Capture the less valuable signals and aggregate them together over time. If you see a critical mass of lower-quality signals over a relatively short time, then maybe notify the rep. A word of warning: this is easier said than done and may mean you end up using your own resources to try and recreate low-quality “intent surges” that are the bane of anyone who’s tried to get reps to focus on 6QAs.
There is, however, one very simple timing-based automation play that I recommend everyone adopt: capture and act on competitor renewal dates.
In a previous role in a highly competitive SaaS industry, we encouraged reps to learn when their accounts were renewing with a competitor and then allowed them to tag an account with a “Get Back to Me” date. RevOps would then remove the account from their book, marketing would nurture the account, and then we would automatically return the account to the previous rep at the right date.
This was logistically a bit of pain (since Gradient Works didn’t exist then) but it encouraged reps to identify key timing without worrying that they might be giving up a future opportunity. By removing the account from their book entirely it kept the reps focused on active accounts, limiting distraction. This has since become a core play in the dynamic books approach to territory.
Accountability
Hold reps accountable for working their entire book. Measure your reps on account coverage not just activity. You can use something as simple as “percent of owned accounts with an activity in the last X days” to get started. (You can find more sophisticated measurement here and here.)
If reps don’t have the desired level of coverage, you have a few options. If you have a fixed book defined by geography or static named accounts, you will likely have to deal with this through coaching and management attention. If you use dynamic books, you can consider temporarily reducing their book size or pausing any inbounds that might be going to them while you coach them through their time management challenges.
Regardless, make sure your line managers focus on coverage of high fit accounts when they coach the reps—every rep should be spending the vast majority of their time in the top half of the FT Quadrant.
Wrapping Up
I’ve found the FT Quadrant to be a useful lens for thinking about how to maximize the value of signals without turning reps into reactive dopamine chasers. There’s too much pipeline at stake to let the weird quirks of human psychology hijack the system.

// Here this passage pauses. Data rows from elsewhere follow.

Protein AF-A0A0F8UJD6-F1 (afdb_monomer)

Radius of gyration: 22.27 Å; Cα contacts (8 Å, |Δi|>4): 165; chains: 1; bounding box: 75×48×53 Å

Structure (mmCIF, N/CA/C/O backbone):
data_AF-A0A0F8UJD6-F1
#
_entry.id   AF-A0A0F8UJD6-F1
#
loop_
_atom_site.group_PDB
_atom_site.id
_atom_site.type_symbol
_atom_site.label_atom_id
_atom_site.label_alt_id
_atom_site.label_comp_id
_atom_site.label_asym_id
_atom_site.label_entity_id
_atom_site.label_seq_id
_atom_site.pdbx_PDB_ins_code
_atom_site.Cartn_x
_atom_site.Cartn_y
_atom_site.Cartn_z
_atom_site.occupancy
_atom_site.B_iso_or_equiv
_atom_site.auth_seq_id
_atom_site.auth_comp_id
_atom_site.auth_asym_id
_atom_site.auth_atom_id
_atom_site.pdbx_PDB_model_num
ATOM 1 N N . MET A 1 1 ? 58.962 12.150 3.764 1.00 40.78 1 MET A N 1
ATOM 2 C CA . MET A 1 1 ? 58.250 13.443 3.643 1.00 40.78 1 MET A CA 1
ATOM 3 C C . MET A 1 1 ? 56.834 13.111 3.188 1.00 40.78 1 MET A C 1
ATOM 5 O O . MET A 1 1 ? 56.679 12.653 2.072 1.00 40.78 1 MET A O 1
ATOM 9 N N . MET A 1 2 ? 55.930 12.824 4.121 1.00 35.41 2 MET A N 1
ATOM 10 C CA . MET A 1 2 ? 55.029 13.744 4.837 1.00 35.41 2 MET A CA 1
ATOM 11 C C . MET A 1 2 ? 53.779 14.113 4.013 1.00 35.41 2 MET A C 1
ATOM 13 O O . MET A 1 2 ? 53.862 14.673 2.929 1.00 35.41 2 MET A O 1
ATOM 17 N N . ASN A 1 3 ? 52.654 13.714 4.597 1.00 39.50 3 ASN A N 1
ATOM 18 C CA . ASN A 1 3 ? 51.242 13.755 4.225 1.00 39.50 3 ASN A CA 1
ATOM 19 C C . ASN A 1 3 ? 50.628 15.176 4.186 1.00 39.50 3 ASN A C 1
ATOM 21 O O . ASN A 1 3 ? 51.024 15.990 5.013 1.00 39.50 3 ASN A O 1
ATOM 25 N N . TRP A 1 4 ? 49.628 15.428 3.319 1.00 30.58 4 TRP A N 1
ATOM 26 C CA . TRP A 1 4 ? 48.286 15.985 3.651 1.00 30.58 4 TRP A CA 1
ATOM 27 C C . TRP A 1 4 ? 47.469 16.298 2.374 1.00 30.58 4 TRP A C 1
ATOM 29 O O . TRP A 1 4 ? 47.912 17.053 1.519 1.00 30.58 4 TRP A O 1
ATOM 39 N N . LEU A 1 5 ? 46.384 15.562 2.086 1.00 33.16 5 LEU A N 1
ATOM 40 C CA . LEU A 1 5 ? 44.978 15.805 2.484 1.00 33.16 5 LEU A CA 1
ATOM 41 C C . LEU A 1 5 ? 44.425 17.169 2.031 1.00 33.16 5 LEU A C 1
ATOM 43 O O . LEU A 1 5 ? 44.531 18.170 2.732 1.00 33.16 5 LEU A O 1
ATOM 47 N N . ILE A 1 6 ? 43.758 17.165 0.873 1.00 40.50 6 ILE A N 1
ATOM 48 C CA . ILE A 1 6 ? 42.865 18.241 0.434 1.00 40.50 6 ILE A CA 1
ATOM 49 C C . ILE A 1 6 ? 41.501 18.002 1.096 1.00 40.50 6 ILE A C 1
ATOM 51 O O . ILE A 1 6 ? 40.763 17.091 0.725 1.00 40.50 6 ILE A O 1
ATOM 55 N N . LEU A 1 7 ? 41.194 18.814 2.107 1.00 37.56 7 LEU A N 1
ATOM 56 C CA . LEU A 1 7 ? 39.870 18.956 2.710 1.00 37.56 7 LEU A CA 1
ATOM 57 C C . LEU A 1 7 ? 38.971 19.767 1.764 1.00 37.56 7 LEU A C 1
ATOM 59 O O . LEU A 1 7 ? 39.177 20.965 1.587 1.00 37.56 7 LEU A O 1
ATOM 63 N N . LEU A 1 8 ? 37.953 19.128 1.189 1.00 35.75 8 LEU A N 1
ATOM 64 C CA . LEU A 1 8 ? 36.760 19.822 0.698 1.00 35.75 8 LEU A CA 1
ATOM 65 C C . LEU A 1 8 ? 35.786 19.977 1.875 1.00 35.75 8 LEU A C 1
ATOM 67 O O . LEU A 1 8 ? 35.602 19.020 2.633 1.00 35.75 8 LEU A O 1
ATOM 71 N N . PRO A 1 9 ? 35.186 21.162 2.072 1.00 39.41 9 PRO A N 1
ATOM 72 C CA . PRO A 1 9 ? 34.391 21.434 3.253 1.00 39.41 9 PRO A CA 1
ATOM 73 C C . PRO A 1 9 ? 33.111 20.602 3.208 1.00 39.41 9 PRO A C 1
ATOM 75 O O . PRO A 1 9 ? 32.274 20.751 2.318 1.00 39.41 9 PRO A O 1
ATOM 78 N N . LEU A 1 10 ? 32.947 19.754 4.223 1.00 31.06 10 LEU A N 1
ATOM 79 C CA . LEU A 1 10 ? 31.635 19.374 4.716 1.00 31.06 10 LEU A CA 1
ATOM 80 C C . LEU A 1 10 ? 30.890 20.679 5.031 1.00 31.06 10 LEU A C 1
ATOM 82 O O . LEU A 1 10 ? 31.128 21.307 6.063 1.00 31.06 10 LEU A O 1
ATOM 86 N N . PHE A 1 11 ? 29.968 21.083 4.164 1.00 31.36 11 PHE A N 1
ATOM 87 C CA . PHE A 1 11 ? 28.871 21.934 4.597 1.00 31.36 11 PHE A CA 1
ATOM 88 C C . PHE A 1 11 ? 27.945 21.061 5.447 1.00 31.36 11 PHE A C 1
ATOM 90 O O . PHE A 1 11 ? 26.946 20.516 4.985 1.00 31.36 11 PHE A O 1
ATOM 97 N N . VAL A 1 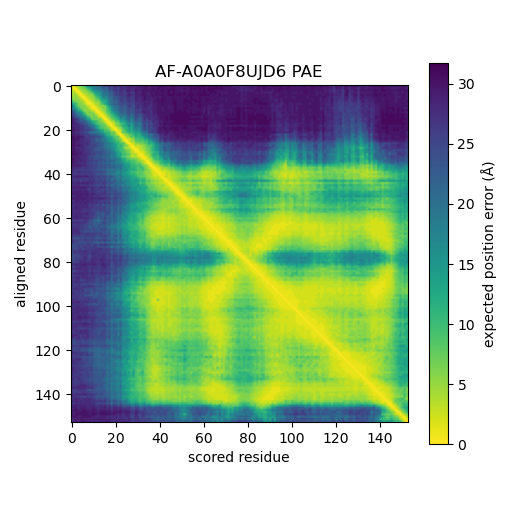12 ? 28.316 20.896 6.717 1.00 36.72 12 VAL A N 1
ATOM 98 C CA . VAL A 1 12 ? 27.346 20.608 7.768 1.00 36.72 12 VAL A CA 1
ATOM 99 C C . VAL A 1 12 ? 26.474 21.855 7.826 1.00 36.72 12 VAL A C 1
ATOM 101 O O . VAL A 1 12 ? 26.896 22.874 8.372 1.00 36.72 12 VAL A O 1
ATOM 104 N N . LEU A 1 13 ? 25.265 21.808 7.258 1.00 31.94 13 LEU A N 1
ATOM 105 C CA . LEU A 1 13 ? 24.211 22.715 7.708 1.00 31.94 13 LEU A CA 1
ATOM 106 C C . LEU A 1 13 ? 23.850 22.301 9.139 1.00 31.94 13 LEU A C 1
ATOM 108 O O . LEU A 1 13 ? 22.869 21.616 9.407 1.00 31.94 13 LEU A O 1
ATOM 112 N N . SER A 1 14 ? 24.703 22.725 10.068 1.00 46.06 14 SER A N 1
ATOM 113 C CA . SER A 1 14 ? 24.312 23.037 11.425 1.00 46.06 14 SER A CA 1
ATOM 114 C C . SER A 1 14 ? 23.485 24.302 11.306 1.00 46.06 14 SER A C 1
ATOM 116 O O . SER A 1 14 ? 23.987 25.423 11.318 1.00 46.06 14 SER A O 1
ATOM 118 N N . THR A 1 15 ? 22.190 24.114 11.146 1.00 39.00 15 THR A N 1
ATOM 119 C CA . THR A 1 15 ? 21.278 25.019 11.805 1.00 39.00 15 THR A CA 1
ATOM 120 C C . THR A 1 15 ? 20.669 24.189 12.904 1.00 39.00 15 THR A C 1
ATOM 122 O O . THR A 1 15 ? 19.845 23.311 12.650 1.00 39.00 15 THR A O 1
ATOM 125 N N . ASN A 1 16 ? 21.056 24.499 14.136 1.00 45.00 16 ASN A N 1
ATOM 126 C CA . ASN A 1 16 ? 20.102 24.502 15.227 1.00 45.00 16 ASN A CA 1
ATOM 127 C C . ASN A 1 16 ? 18.920 25.386 14.794 1.00 45.00 16 ASN A C 1
ATOM 129 O O . ASN A 1 16 ? 18.790 26.528 15.222 1.00 45.00 16 ASN A O 1
ATOM 133 N N . ALA A 1 17 ? 18.055 24.874 13.920 1.00 38.66 17 ALA A N 1
ATOM 134 C CA . ALA A 1 17 ? 16.673 25.281 13.896 1.00 38.66 17 ALA A CA 1
ATOM 135 C C . ALA A 1 17 ? 16.099 24.637 15.149 1.00 38.66 17 ALA A C 1
ATOM 137 O O . ALA A 1 17 ? 15.518 23.555 15.136 1.00 38.66 17 ALA A O 1
ATOM 138 N N . SER A 1 18 ? 16.386 25.283 16.276 1.00 39.28 18 SER A N 1
ATOM 139 C CA . SER A 1 18 ? 15.604 25.099 17.469 1.00 39.28 18 SER A CA 1
ATOM 140 C C . SER A 1 18 ? 14.180 25.405 17.026 1.00 39.28 18 SER A C 1
ATOM 142 O O . SER A 1 18 ? 13.826 26.563 16.820 1.00 39.28 18 SER A O 1
ATOM 144 N N . PHE A 1 19 ? 13.358 24.368 16.852 1.00 42.62 19 PHE A N 1
ATOM 145 C CA . PHE A 1 19 ? 11.906 24.482 16.686 1.00 42.62 19 PHE A CA 1
ATOM 146 C C . PHE A 1 19 ? 11.245 25.002 17.982 1.00 42.62 19 PHE A C 1
ATOM 148 O O . PHE A 1 19 ? 10.075 24.753 18.262 1.00 42.62 19 PHE A O 1
ATOM 155 N N . SER A 1 20 ? 12.000 25.718 18.816 1.00 46.62 20 SER A N 1
ATOM 156 C CA . SER A 1 20 ? 11.484 26.524 19.895 1.00 46.62 20 SER A CA 1
ATOM 157 C C . SER A 1 20 ? 10.871 27.778 19.285 1.00 46.62 20 SER A C 1
ATOM 159 O O . SER A 1 20 ? 11.586 28.643 18.783 1.00 46.62 20 SER A O 1
ATOM 161 N N . ASN A 1 21 ? 9.553 27.875 19.428 1.00 47.91 21 ASN A N 1
ATOM 162 C CA . ASN A 1 21 ? 8.756 29.090 19.299 1.00 47.91 21 ASN A CA 1
ATOM 163 C C . ASN A 1 21 ? 8.059 29.352 17.956 1.00 47.91 21 ASN A C 1
ATOM 165 O O . ASN A 1 21 ? 8.073 30.468 17.452 1.00 47.91 21 ASN A O 1
ATOM 169 N N . TRP A 1 22 ? 7.290 28.369 17.490 1.00 42.44 22 TRP A N 1
ATOM 170 C CA . TRP A 1 22 ? 5.859 28.624 17.305 1.00 42.44 22 TRP A CA 1
ATOM 171 C C . TRP A 1 22 ? 5.127 27.749 18.321 1.00 42.44 22 TRP A C 1
ATOM 173 O O . TRP A 1 22 ? 5.433 26.562 18.429 1.00 42.44 22 TRP A O 1
ATOM 183 N N . GLY A 1 23 ? 4.205 28.322 19.098 1.00 44.28 23 GLY A N 1
ATOM 184 C CA . GLY A 1 23 ? 3.419 27.655 20.152 1.00 44.28 23 GLY A CA 1
ATOM 185 C C . GLY A 1 23 ? 2.460 26.562 19.654 1.00 44.28 23 GLY A C 1
ATOM 186 O O . GLY A 1 23 ? 1.371 26.399 20.187 1.00 44.28 23 GLY A O 1
ATOM 187 N N . LEU A 1 24 ? 2.851 25.832 18.612 1.00 47.84 24 LEU A N 1
ATOM 188 C CA . LEU A 1 24 ? 2.139 24.731 17.982 1.00 47.84 24 LEU A CA 1
ATOM 189 C C . LEU A 1 24 ? 2.783 23.370 18.306 1.00 47.84 24 LEU A C 1
ATOM 191 O O . LEU A 1 24 ? 2.181 22.344 18.006 1.00 47.84 24 LEU A O 1
ATOM 195 N N . SER A 1 25 ? 3.966 23.323 18.940 1.00 50.50 25 SER A N 1
ATOM 196 C CA . SER A 1 25 ? 4.701 22.063 19.172 1.00 50.50 25 SER A CA 1
ATOM 197 C C . SER A 1 25 ? 4.031 21.111 20.174 1.00 50.50 25 SER A C 1
ATOM 199 O O . SER A 1 25 ? 4.153 19.899 20.031 1.00 50.50 25 SER A O 1
ATOM 201 N N . SER A 1 26 ? 3.279 21.627 21.150 1.00 52.44 26 SER A N 1
ATOM 202 C CA . SER A 1 26 ? 2.508 20.815 22.109 1.00 52.44 26 SER A CA 1
ATOM 203 C C . SER A 1 26 ? 1.091 20.490 21.622 1.00 52.44 26 SER A C 1
ATOM 205 O O . SER A 1 26 ? 0.475 19.513 22.059 1.00 52.44 26 SER A O 1
ATOM 207 N N . VAL A 1 27 ? 0.571 21.298 20.697 1.00 51.34 27 VAL A N 1
ATOM 208 C CA . VAL A 1 27 ? -0.804 21.189 20.202 1.00 51.34 27 VAL A CA 1
ATOM 209 C C . VAL A 1 27 ? -0.872 20.278 18.978 1.00 51.34 27 VAL A C 1
ATOM 211 O O . VAL A 1 27 ? -1.822 19.520 18.851 1.00 51.34 27 VAL A O 1
ATOM 214 N N . LEU A 1 28 ? 0.153 20.261 18.120 1.00 56.09 28 LEU A N 1
ATOM 215 C CA . LEU A 1 28 ? 0.185 19.438 16.907 1.00 56.09 28 LEU A CA 1
ATOM 216 C C . LEU A 1 28 ? 0.073 17.922 17.167 1.00 56.09 28 LEU A C 1
ATOM 218 O O . LEU A 1 28 ? -0.810 17.314 16.567 1.00 56.09 28 LEU A O 1
ATOM 222 N N . PRO A 1 29 ? 0.854 17.291 18.072 1.00 54.50 29 PRO A N 1
ATOM 223 C CA . PRO A 1 29 ? 0.637 15.882 18.415 1.00 54.50 29 PRO A CA 1
ATOM 224 C C . PRO A 1 29 ? -0.736 15.649 19.067 1.00 54.50 29 PRO A C 1
ATOM 226 O O . PRO A 1 29 ? -1.329 14.591 18.896 1.00 54.50 29 PRO A O 1
ATOM 229 N N . SER A 1 30 ? -1.290 16.642 19.769 1.00 54.59 30 SER A N 1
ATOM 230 C CA . SER A 1 30 ? -2.623 16.560 20.383 1.00 54.59 30 SER A CA 1
ATOM 231 C C . SER A 1 30 ? -3.765 16.705 19.366 1.00 54.59 30 SER A C 1
ATOM 233 O O . SER A 1 30 ? -4.799 16.066 19.522 1.00 54.59 30 SER A O 1
ATOM 235 N N . ILE A 1 31 ? -3.584 17.486 18.300 1.00 54.56 31 ILE A N 1
ATOM 236 C CA . ILE A 1 31 ? -4.531 17.634 17.184 1.00 54.56 31 ILE A CA 1
ATOM 237 C C . ILE A 1 31 ? -4.434 16.433 16.241 1.00 54.56 31 ILE A C 1
ATOM 239 O O . ILE A 1 31 ? -5.462 15.913 15.823 1.00 54.56 31 ILE A O 1
ATOM 243 N N . LEU A 1 32 ? -3.228 15.931 15.951 1.00 52.84 32 LEU A N 1
ATOM 244 C CA . LEU A 1 32 ? -3.059 14.712 15.152 1.00 52.84 32 LEU A CA 1
ATOM 245 C C . LEU A 1 32 ? -3.579 13.458 15.859 1.00 52.84 32 LEU A C 1
ATOM 247 O O . LEU A 1 32 ? -4.028 12.554 15.170 1.00 52.84 32 LEU A O 1
ATOM 251 N N . LYS A 1 33 ? -3.615 13.416 17.198 1.00 51.78 33 LYS A N 1
ATOM 252 C CA . LYS A 1 33 ? -4.368 12.388 17.944 1.00 51.78 33 LYS A CA 1
ATOM 253 C C . LYS A 1 33 ? -5.872 12.394 17.637 1.00 51.78 33 LYS A C 1
ATOM 255 O O . LYS A 1 33 ? -6.516 11.367 17.805 1.00 51.78 33 LYS A O 1
ATOM 260 N N . HIS A 1 34 ? -6.427 13.537 17.223 1.00 51.28 34 HIS A N 1
ATOM 261 C CA . HIS A 1 34 ? -7.834 13.680 16.832 1.00 51.28 34 HIS A CA 1
ATOM 262 C C . HIS A 1 34 ? -8.053 13.547 15.323 1.00 51.28 34 HIS A C 1
ATOM 264 O O . HIS A 1 34 ? -9.191 13.392 14.885 1.00 51.28 34 HIS A O 1
ATOM 270 N N . LEU A 1 35 ? -6.986 13.602 14.522 1.00 57.62 35 LEU A N 1
ATOM 271 C CA . LEU A 1 35 ? -7.060 13.242 13.118 1.00 57.62 35 LEU A CA 1
ATOM 272 C C . LEU A 1 35 ? -7.015 11.704 13.059 1.00 57.62 35 LEU A C 1
ATOM 274 O O . LEU A 1 35 ? -6.072 11.115 13.585 1.00 57.62 35 LEU A O 1
ATOM 278 N N . PRO A 1 36 ? -8.018 11.026 12.479 1.00 64.00 36 PRO A N 1
ATOM 279 C CA . PRO A 1 36 ? -8.108 9.566 12.478 1.00 64.00 36 PRO A CA 1
ATOM 280 C C . PRO A 1 36 ? -7.118 8.978 11.464 1.00 64.00 36 PRO A C 1
ATOM 282 O O . PRO A 1 36 ? -7.504 8.433 10.438 1.00 64.00 36 PRO A O 1
ATOM 285 N N . VAL A 1 37 ? -5.823 9.162 11.716 1.00 70.31 37 VAL A N 1
ATOM 286 C CA . VAL A 1 37 ? -4.709 8.639 10.909 1.00 70.31 37 VAL A CA 1
ATOM 287 C C . VAL A 1 37 ? -4.061 7.431 11.584 1.00 70.31 37 VAL A C 1
ATOM 289 O O . VAL A 1 37 ? -3.200 6.796 10.990 1.00 70.31 37 VAL A O 1
ATOM 292 N N . ALA A 1 38 ? -4.478 7.115 12.814 1.00 74.12 38 ALA A N 1
ATOM 293 C CA . ALA A 1 38 ? -3.955 6.032 13.632 1.00 74.12 38 ALA A CA 1
ATOM 294 C C . ALA A 1 38 ? -5.068 5.351 14.451 1.00 74.12 38 ALA A C 1
ATOM 296 O O . ALA A 1 38 ? -6.063 5.983 14.802 1.00 74.12 38 ALA A O 1
ATOM 297 N N . ASN A 1 39 ? -4.872 4.075 14.798 1.00 77.31 39 ASN A N 1
ATOM 298 C CA . ASN A 1 39 ? -5.762 3.252 15.641 1.00 77.31 39 ASN A CA 1
ATOM 299 C C . ASN A 1 39 ? -7.232 3.175 15.168 1.00 77.31 39 ASN A C 1
ATOM 301 O O . ASN A 1 39 ? -8.154 3.153 15.983 1.00 77.31 39 ASN A O 1
ATOM 305 N N . CYS A 1 40 ? -7.474 3.133 13.858 1.00 85.56 40 CYS A N 1
ATOM 306 C CA . CYS A 1 40 ? -8.836 3.074 13.326 1.00 85.56 40 CYS A CA 1
ATOM 307 C C . CYS A 1 40 ? -9.446 1.672 13.428 1.00 85.56 40 CYS A C 1
ATOM 309 O O . CYS A 1 40 ? -8.769 0.663 13.225 1.00 85.56 40 CYS A O 1
ATOM 311 N N . ASN A 1 41 ? -10.748 1.607 13.712 1.00 86.00 41 ASN A N 1
ATOM 312 C CA . ASN A 1 41 ? -11.473 0.343 13.785 1.00 86.00 41 ASN A CA 1
ATOM 313 C C . ASN A 1 41 ? -11.880 -0.127 12.383 1.00 86.00 41 ASN A C 1
ATOM 315 O O . ASN A 1 41 ? -12.782 0.439 11.772 1.00 86.00 41 ASN A O 1
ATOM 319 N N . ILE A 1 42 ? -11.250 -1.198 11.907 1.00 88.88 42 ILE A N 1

Where possible, try to minimize the load on reps and move load into the system so that reps are free to focus on where they can have the most impact. With the right processes, your reps can stay in The Good Place with less effort and more efficiency. It just might give you an edge in the battle for pipeline.
I’ve always thought it was a bit weird that MEDDPICC doesn’t focus more on timing. I know that enterprise deals operate at a more deliberate pace that’s more guided by internal processes but you’ve still got to find a compelling reason to move forward. That’s why I generally prefer SPICED these days.
It’s still valuable for marketing to direct ad spend. That’s why DemandBase and 6Sense are still large companies.
It’s also possible that the opposite could happen and reps just start ignoring the signals entirely. This is called “alert fatigue” and happens when people are exposed to signals repeatedly that aren’t actionable. They’ll eventually just stop paying attention to all signals and miss important ones. I won’t cover that here.
You can often see this in an Engagement Grid as a “smear” of similarly colored red cells. That means coverage isn’t being driven by any specific strategic focus.
A related and more colorful version is Buridan’s ass where a hungry donkey starves to death because he’s equidistant between two piles of delicious hay.